Vladislav Ivanov

Personal information
- Full name: Vladislav Aleksandrovich Ivanov
- Date of birth: January 24, 1986 (age 40)
- Place of birth: Narva, Estonian SSR, Soviet Union
- Height: 1.86 m (6 ft 1 in)
- Position(s): Attacking midfielder; forward;

Senior career*
- Years: Team / Apps / (Gls)
- 2003: Narva Trans / 9 / (1)
- 2004–2005: Tartu Merkuur / 46 / (10)
- 2006–2009: Narva Trans / 88 / (26)
- 2008: → Karpaty Lviv (loan) / 0 / (0)
- 2009–2010: Levadia Tallinn / 28 / (11)
- 2010–2011: Asteras Tripolis / 0 / (0)
- 2011: → Ilioupoli F.C. (loan) / 6 / (0)
- 2011: Torpedo Moscow / 3 / (0)
- 2012: Sillamäe Kalev / 17 / (10)
- 2012: Narva Trans / 17 / (13)
- 2013: Luch-Energiya / 10 / (1)
- 2013: Khimik Dzerzhinsk / 18 / (0)
- 2014: Levadia Tallinn / 21 / (19)
- 2015: Mash'al Mubarek / 12 / (5)
- 2015: Infonet / 15 / (5)
- 2016: Narva Trans / 16 / (0)
- 2016: Kohtla-Järve JK Järve
- 2019: JK Narva Trans II
- 2020: FC Tallinn

= Vladislav Ivanov (footballer, born 1986) =

Russian footballer (born 1986)

Vladislav Ivanov (Владислав Александрович Иванов; born 24 January 1986) is a Russian former professional footballer. He played the position of midfielder and forward.

==Career==
On 1 March 2012 Ivanov joined JK Sillamäe Kalev and instantly became a key player for the team, leading Meistriliiga's top scorers list with six goals in nine matches. His stay at Sillamäe was cut short when his contract was terminated by the club on 9 May 2012 due to disciplinary reasons. Surprisingly, Ivanov featured in Kalev's next match only a few days later, when he was substituted in at the end of the first half. The player said that the initial decision was made hastily and both he and the club agreed to continue working together on a short-term deal.
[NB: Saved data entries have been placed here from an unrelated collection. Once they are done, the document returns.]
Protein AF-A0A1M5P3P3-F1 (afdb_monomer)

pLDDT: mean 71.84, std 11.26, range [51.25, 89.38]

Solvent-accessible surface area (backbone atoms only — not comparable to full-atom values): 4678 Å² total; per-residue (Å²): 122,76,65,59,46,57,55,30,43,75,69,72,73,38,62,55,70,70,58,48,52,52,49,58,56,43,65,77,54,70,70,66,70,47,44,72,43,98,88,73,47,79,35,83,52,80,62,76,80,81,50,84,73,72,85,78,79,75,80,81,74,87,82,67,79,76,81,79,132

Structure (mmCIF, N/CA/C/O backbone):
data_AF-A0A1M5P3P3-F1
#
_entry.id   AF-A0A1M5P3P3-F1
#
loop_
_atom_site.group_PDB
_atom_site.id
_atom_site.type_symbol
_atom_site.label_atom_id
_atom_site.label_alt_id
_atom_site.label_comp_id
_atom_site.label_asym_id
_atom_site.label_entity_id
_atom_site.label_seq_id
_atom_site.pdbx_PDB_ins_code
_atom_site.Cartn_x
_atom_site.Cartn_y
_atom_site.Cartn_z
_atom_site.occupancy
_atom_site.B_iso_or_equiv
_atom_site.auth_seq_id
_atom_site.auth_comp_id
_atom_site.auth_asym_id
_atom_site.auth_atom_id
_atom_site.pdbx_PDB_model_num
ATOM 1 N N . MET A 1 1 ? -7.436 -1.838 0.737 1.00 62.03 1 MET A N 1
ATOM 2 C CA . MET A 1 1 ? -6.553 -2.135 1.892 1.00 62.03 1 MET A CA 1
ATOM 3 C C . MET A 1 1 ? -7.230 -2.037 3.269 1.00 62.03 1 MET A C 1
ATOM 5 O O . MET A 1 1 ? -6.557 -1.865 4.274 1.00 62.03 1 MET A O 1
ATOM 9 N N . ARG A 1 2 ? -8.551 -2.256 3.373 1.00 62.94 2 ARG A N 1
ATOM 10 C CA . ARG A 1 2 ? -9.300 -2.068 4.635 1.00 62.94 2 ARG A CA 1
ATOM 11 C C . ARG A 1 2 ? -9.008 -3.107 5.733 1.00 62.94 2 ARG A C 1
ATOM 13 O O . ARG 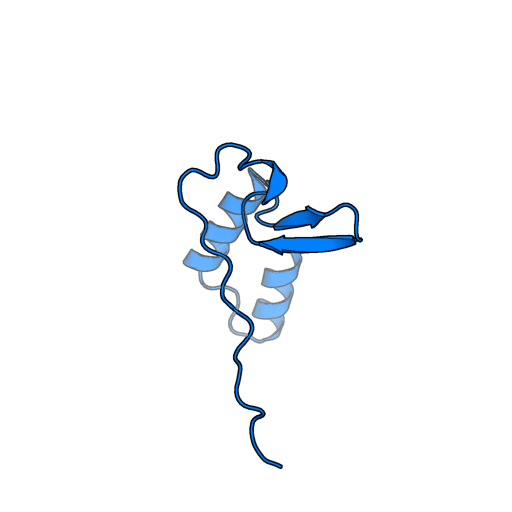A 1 2 ? -9.326 -2.865 6.886 1.00 62.94 2 ARG A O 1
ATOM 20 N N . LYS A 1 3 ? -8.388 -4.244 5.392 1.00 74.06 3 LYS A N 1
ATOM 21 C CA . LYS A 1 3 ? -8.164 -5.360 6.329 1.00 74.06 3 LYS A CA 1
ATOM 22 C C . LYS A 1 3 ? -7.031 -5.106 7.335 1.00 74.06 3 LYS A C 1
ATOM 24 O O . LYS A 1 3 ? -7.120 -5.576 8.461 1.00 74.06 3 LYS A O 1
ATOM 29 N N . PHE A 1 4 ? -5.993 -4.353 6.958 1.00 76.38 4 PHE A N 1
ATOM 30 C CA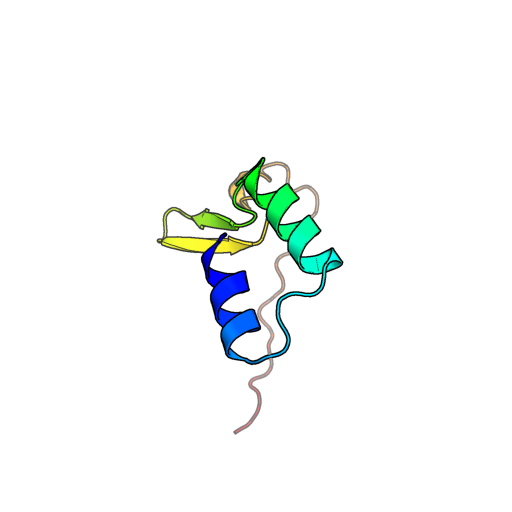 . PHE A 1 4 ? -4.832 -4.111 7.829 1.00 76.38 4 PHE A CA 1
ATOM 31 C C . PHE A 1 4 ? -5.178 -3.251 9.044 1.00 76.38 4 PHE A C 1
ATOM 33 O O . PHE A 1 4 ? -4.727 -3.548 10.146 1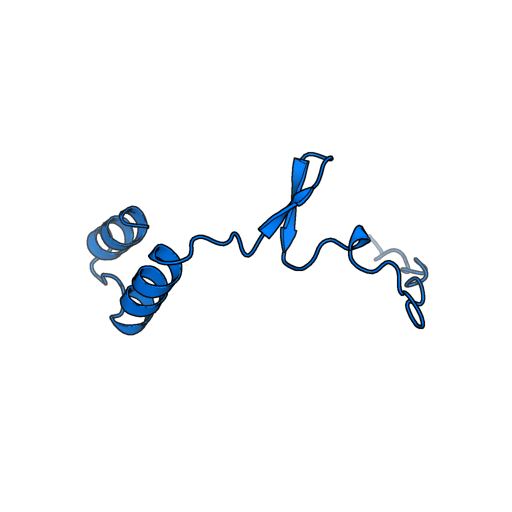.00 76.38 4 PHE A O 1
ATOM 40 N N . HIS A 1 5 ? -6.034 -2.244 8.855 1.00 77.38 5 HIS A N 1
ATOM 41 C C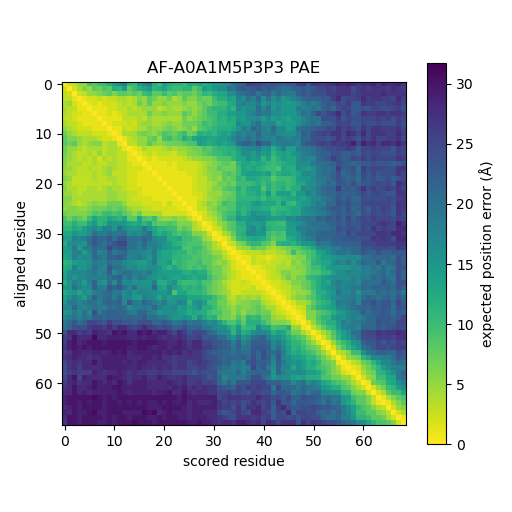A . HIS A 1 5 ? -6.524 -1.417 9.953 1.00 77.38 5 HIS A CA 1
ATOM 42 C C . HIS A 1 5 ? -7.259 -2.263 10.996 1.00 77.38 5 HIS A C 1
ATOM 44 O O . HIS A 1 5 ? -6.931 -2.205 12.172 1.00 77.38 5 HIS A O 1
ATOM 50 N N . SER A 1 6 ? -8.173 -3.139 10.566 1.00 80.62 6 SER A N 1
ATOM 51 C CA . SER A 1 6 ? -8.901 -4.036 11.472 1.00 80.62 6 SER A CA 1
ATOM 52 C C . SER A 1 6 ? -7.976 -4.953 12.282 1.00 80.62 6 SER A C 1
ATOM 54 O O . SER A 1 6 ? -8.238 -5.188 13.457 1.00 80.62 6 SER A O 1
ATOM 56 N N . ILE A 1 7 ? -6.885 -5.444 11.682 1.00 82.44 7 ILE A N 1
ATOM 57 C CA . ILE A 1 7 ? -5.894 -6.290 12.370 1.00 82.44 7 ILE A CA 1
ATOM 58 C C . ILE A 1 7 ? -5.122 -5.486 13.424 1.00 82.44 7 ILE A C 1
ATOM 60 O O . ILE A 1 7 ? -4.948 -5.958 14.545 1.00 82.44 7 ILE A O 1
ATOM 64 N N . ALA A 1 8 ? -4.674 -4.277 13.082 1.00 83.44 8 ALA A N 1
ATOM 65 C CA . ALA A 1 8 ? -3.928 -3.426 14.003 1.00 83.44 8 ALA A CA 1
ATOM 66 C C . ALA A 1 8 ? -4.809 -2.925 15.160 1.00 83.44 8 ALA A C 1
ATOM 68 O O . ALA A 1 8 ? -4.382 -2.917 16.312 1.00 83.44 8 ALA A O 1
ATOM 69 N N . THR A 1 9 ? -6.071 -2.592 14.882 1.00 85.19 9 THR A N 1
ATOM 70 C CA . THR A 1 9 ? -7.050 -2.209 15.908 1.00 85.19 9 THR A CA 1
ATOM 71 C C . THR A 1 9 ? -7.375 -3.378 16.839 1.00 85.19 9 THR A C 1
ATOM 73 O O . THR A 1 9 ? -7.470 -3.181 18.045 1.00 85.19 9 THR A O 1
ATOM 76 N N . LEU A 1 10 ? -7.454 -4.614 16.326 1.00 86.69 10 LEU A N 1
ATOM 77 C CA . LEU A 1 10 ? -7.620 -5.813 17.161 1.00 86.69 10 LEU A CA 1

Ivanov took part of a friendly between JK Narva Trans and FC Zenit Saint Petersburg on 25 July 2012 and rejoined his old club in Narva on 30 July 2012. Although both teams, he played for in 2012, finished outside the podium, he was the top scorer of the competition with 23 goals.

==Honours==
===Club===

- Narva Trans
- Meistriliiga runners-up (1): 2006
- Estonian Supercup (1): 2007

- Levadia Tallinn
- Meistriliiga (1): 2009
- Meistriliiga runners-up (1): 2010
- Estonian Cup (1): 2009–10
- Estonian Supercup (1): 2010

- Luch-Energiya Vladivostok
- Russian Second Division, East zone (1): 2012–13

===Individual===
- Meistriliiga Top Scorer: 2012 (23 goals)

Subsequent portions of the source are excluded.